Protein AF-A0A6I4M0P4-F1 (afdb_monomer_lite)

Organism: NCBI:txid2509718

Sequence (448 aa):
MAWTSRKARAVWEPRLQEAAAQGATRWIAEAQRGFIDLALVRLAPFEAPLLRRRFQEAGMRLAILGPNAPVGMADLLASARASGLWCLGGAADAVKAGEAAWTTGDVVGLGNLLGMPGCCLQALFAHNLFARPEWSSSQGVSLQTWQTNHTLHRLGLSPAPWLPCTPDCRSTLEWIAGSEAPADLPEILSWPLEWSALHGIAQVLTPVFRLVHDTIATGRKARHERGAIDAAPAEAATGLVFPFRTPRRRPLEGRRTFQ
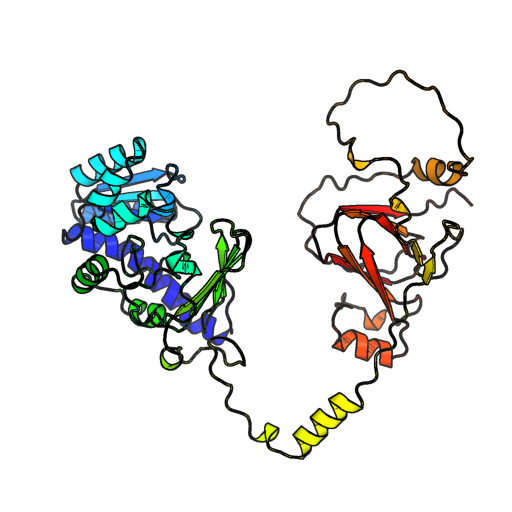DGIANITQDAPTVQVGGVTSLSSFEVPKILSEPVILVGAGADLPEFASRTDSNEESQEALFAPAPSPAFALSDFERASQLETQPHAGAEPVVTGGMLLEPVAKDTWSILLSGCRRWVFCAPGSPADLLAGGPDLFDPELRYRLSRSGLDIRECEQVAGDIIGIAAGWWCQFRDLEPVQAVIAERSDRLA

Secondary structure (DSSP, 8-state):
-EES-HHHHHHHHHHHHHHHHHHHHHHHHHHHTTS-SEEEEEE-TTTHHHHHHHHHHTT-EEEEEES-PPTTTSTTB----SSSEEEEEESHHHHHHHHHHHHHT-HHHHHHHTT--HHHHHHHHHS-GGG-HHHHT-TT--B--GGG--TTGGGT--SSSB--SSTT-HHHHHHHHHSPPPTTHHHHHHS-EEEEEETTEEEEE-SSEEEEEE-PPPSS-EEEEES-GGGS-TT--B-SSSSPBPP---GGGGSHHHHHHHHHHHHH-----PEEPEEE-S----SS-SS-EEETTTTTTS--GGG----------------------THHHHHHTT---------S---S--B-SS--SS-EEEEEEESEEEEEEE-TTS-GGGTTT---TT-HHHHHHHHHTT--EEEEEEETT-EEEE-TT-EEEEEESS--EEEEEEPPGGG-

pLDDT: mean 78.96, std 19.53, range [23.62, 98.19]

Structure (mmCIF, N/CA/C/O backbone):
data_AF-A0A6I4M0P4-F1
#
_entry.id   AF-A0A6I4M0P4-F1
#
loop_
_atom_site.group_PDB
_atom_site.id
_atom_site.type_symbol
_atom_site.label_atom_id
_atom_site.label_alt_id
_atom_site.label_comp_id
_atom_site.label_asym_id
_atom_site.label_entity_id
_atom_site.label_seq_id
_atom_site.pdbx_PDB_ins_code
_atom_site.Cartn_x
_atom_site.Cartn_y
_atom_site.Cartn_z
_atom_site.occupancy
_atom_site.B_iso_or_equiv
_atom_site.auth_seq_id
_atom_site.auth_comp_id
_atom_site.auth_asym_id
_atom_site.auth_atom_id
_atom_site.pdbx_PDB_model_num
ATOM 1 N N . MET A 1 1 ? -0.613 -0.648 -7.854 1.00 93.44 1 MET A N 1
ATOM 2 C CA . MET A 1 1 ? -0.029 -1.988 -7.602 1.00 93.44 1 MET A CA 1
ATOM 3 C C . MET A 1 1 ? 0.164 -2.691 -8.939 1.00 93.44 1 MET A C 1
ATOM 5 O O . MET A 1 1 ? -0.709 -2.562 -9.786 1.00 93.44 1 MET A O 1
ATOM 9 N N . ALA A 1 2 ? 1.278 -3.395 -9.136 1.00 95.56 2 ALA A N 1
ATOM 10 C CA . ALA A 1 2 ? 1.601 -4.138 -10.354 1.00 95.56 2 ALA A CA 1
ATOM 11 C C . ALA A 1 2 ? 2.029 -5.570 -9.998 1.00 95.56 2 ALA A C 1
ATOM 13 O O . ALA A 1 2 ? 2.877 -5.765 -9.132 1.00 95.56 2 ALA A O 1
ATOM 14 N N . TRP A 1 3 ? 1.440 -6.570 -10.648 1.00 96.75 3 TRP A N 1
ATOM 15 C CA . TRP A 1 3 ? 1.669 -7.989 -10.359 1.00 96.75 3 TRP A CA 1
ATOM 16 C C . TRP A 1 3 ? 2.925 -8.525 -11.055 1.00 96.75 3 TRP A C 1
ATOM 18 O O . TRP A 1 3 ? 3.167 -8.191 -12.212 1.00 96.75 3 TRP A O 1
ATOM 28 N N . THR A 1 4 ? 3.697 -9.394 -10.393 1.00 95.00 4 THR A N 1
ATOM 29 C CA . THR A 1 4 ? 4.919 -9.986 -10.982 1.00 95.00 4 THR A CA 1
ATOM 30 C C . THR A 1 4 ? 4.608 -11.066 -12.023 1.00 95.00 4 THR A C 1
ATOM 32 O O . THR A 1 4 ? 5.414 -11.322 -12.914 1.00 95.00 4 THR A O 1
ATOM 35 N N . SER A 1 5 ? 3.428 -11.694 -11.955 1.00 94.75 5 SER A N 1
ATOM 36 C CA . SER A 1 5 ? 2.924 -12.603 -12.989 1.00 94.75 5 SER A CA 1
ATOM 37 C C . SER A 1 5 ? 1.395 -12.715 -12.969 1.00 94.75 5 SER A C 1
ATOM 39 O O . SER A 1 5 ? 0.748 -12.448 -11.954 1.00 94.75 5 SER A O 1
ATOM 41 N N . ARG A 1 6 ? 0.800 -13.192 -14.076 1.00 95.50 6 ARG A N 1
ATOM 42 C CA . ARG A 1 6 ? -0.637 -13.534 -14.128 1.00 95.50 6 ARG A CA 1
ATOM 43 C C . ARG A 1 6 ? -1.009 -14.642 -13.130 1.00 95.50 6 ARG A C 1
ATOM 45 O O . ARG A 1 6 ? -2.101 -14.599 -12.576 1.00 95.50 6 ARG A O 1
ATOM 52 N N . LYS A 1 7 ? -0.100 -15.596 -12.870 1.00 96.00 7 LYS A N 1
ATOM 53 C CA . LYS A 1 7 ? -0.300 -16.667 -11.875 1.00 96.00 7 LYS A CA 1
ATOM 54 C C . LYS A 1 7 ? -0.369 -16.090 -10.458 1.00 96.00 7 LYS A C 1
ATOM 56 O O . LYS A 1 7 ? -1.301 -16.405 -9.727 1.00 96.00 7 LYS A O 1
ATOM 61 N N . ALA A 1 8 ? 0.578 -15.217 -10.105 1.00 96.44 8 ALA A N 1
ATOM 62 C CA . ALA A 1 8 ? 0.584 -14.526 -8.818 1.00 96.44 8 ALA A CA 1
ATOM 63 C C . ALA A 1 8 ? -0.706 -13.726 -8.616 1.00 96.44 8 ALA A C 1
* * *
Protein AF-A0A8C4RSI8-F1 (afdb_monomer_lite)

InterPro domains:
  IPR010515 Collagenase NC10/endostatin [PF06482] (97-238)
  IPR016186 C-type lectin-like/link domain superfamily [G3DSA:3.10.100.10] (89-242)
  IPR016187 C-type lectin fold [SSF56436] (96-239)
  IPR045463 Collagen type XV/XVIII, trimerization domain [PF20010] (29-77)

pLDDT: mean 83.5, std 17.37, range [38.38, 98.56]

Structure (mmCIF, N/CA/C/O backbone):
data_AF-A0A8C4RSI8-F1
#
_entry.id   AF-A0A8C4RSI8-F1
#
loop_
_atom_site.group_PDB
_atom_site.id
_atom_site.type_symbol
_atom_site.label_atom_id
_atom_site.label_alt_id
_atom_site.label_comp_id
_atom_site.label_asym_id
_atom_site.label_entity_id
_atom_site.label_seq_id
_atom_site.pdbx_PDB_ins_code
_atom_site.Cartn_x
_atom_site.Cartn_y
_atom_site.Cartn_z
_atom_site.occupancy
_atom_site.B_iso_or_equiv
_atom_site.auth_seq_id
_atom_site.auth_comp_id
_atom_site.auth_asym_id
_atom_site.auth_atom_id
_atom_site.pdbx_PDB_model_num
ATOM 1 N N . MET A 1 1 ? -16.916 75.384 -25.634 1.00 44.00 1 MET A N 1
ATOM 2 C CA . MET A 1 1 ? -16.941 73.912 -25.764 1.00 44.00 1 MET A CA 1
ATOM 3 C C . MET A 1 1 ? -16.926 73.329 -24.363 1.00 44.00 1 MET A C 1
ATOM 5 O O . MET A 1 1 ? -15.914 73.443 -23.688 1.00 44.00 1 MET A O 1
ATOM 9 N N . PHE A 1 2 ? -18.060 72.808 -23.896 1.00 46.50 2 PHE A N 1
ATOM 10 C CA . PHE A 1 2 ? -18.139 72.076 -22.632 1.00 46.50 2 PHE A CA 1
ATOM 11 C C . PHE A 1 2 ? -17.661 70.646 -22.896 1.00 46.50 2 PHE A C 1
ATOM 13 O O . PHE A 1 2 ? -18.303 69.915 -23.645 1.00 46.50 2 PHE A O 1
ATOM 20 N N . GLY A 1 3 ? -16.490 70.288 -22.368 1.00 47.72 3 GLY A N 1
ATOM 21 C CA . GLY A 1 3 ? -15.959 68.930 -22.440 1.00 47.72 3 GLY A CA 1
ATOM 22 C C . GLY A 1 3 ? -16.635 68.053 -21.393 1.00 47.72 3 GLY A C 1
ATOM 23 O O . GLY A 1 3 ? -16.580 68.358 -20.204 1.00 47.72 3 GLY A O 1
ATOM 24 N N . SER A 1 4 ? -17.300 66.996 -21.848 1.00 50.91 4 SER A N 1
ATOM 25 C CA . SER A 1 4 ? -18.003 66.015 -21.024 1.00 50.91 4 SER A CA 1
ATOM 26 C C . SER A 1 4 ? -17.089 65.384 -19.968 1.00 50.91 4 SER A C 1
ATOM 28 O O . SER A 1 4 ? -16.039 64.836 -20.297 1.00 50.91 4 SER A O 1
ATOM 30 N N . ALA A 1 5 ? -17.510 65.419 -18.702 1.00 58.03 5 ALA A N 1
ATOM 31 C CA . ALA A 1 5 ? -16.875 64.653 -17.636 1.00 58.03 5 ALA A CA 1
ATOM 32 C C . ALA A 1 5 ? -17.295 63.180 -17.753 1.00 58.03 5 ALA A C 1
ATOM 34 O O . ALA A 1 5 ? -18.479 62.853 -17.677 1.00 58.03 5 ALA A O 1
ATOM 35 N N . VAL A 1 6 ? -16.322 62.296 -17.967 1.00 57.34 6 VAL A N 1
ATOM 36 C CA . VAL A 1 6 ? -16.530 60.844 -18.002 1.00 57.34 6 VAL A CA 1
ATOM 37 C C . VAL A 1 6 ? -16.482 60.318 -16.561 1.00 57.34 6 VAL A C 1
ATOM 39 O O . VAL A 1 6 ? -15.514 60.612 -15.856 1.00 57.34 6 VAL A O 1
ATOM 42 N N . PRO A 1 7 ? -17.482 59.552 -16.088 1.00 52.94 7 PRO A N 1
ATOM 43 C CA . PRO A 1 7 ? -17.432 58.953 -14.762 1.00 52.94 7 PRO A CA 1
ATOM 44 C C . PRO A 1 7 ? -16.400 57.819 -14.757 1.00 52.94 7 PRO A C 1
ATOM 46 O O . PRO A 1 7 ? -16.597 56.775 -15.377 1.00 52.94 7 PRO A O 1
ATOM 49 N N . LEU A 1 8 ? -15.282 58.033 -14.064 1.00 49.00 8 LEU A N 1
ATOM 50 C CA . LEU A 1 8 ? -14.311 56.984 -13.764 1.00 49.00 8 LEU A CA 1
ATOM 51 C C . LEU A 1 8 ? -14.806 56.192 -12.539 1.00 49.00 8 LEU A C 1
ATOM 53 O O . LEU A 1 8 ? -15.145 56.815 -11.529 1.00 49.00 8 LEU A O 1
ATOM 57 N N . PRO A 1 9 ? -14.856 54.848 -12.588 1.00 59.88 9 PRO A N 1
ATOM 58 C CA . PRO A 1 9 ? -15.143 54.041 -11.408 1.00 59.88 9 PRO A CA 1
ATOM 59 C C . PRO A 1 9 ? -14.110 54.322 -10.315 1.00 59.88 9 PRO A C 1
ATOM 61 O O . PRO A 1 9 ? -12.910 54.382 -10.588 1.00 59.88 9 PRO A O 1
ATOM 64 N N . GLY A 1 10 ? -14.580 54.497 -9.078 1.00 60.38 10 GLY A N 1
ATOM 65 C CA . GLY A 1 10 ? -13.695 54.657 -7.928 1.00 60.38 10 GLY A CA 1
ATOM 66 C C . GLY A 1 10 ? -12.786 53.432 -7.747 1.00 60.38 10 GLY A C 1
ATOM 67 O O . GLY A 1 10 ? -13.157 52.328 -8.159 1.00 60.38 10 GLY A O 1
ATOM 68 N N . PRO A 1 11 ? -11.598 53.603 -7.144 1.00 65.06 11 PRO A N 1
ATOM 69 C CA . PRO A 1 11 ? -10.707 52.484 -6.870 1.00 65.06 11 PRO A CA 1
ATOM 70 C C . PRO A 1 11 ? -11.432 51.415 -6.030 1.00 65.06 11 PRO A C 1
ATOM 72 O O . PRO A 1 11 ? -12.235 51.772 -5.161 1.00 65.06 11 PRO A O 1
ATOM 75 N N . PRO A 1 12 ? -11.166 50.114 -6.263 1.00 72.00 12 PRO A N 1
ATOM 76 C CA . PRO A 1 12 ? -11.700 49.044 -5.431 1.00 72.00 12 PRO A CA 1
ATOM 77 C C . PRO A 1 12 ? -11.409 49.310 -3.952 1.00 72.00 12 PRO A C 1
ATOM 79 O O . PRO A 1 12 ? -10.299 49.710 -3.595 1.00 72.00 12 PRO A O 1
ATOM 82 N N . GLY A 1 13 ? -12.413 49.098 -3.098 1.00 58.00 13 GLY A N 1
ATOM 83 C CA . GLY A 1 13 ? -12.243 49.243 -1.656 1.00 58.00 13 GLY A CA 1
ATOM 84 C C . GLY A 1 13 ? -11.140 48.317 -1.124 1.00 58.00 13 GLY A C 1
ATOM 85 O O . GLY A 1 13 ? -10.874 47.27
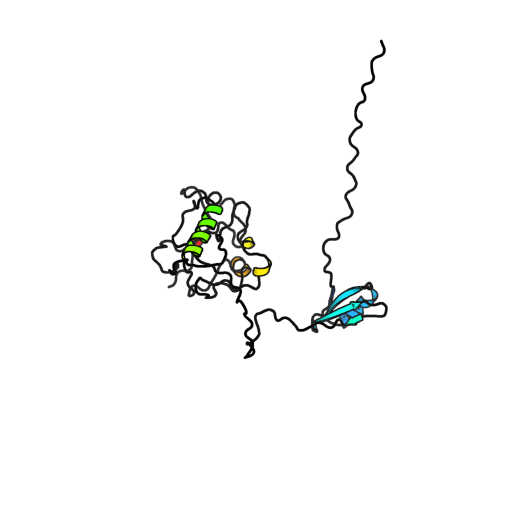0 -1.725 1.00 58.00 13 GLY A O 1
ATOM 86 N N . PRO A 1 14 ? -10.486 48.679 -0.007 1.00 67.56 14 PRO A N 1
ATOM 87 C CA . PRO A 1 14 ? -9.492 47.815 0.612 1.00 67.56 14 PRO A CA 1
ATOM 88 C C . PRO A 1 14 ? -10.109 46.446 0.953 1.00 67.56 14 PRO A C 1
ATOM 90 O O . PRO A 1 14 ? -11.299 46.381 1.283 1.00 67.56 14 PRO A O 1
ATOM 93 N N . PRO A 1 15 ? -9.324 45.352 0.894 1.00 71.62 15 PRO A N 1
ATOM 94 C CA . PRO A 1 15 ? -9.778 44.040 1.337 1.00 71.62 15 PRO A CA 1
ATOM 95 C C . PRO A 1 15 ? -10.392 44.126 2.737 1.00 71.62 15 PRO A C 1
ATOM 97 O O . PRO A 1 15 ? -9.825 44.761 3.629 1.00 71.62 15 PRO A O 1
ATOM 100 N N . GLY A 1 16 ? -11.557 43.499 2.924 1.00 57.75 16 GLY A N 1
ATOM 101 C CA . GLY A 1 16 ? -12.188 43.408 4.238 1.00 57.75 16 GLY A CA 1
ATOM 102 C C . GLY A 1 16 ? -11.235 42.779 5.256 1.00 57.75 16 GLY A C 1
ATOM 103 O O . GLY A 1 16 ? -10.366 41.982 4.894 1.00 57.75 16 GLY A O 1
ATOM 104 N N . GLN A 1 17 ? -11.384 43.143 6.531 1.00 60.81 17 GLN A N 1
* * *
* [Work item]: From the records above, copy out the line with "ATOM 88 C C", the line with "ATOM 97 O O", and every line between them, word for word.

* [Solution below]:
ATOM 88 C C . PRO A 1 14 ? -10.109 46.446 0.953 1.00 67.56 14 PRO A C 1
ATOM 90 O O . PRO A 1 14 ? -11.299 46.381 1.283 1.00 67.56 14 PRO A O 1
ATOM 93 N N . PRO A 1 15 ? -9.324 45.352 0.894 1.00 71.62 15 PRO A N 1
ATOM 94 C CA . PRO A 1 15 ? -9.778 44.040 1.337 1.00 71.62 15 PRO A CA 1
ATOM 95 C C . PRO A 1 15 ? -10.392 44.126 2.737 1.00 71.62 15 PRO A C 1
ATOM 97 O O . PRO A 1 15 ? -9.825 44.761 3.629 1.00 71.62 15 PRO A O 1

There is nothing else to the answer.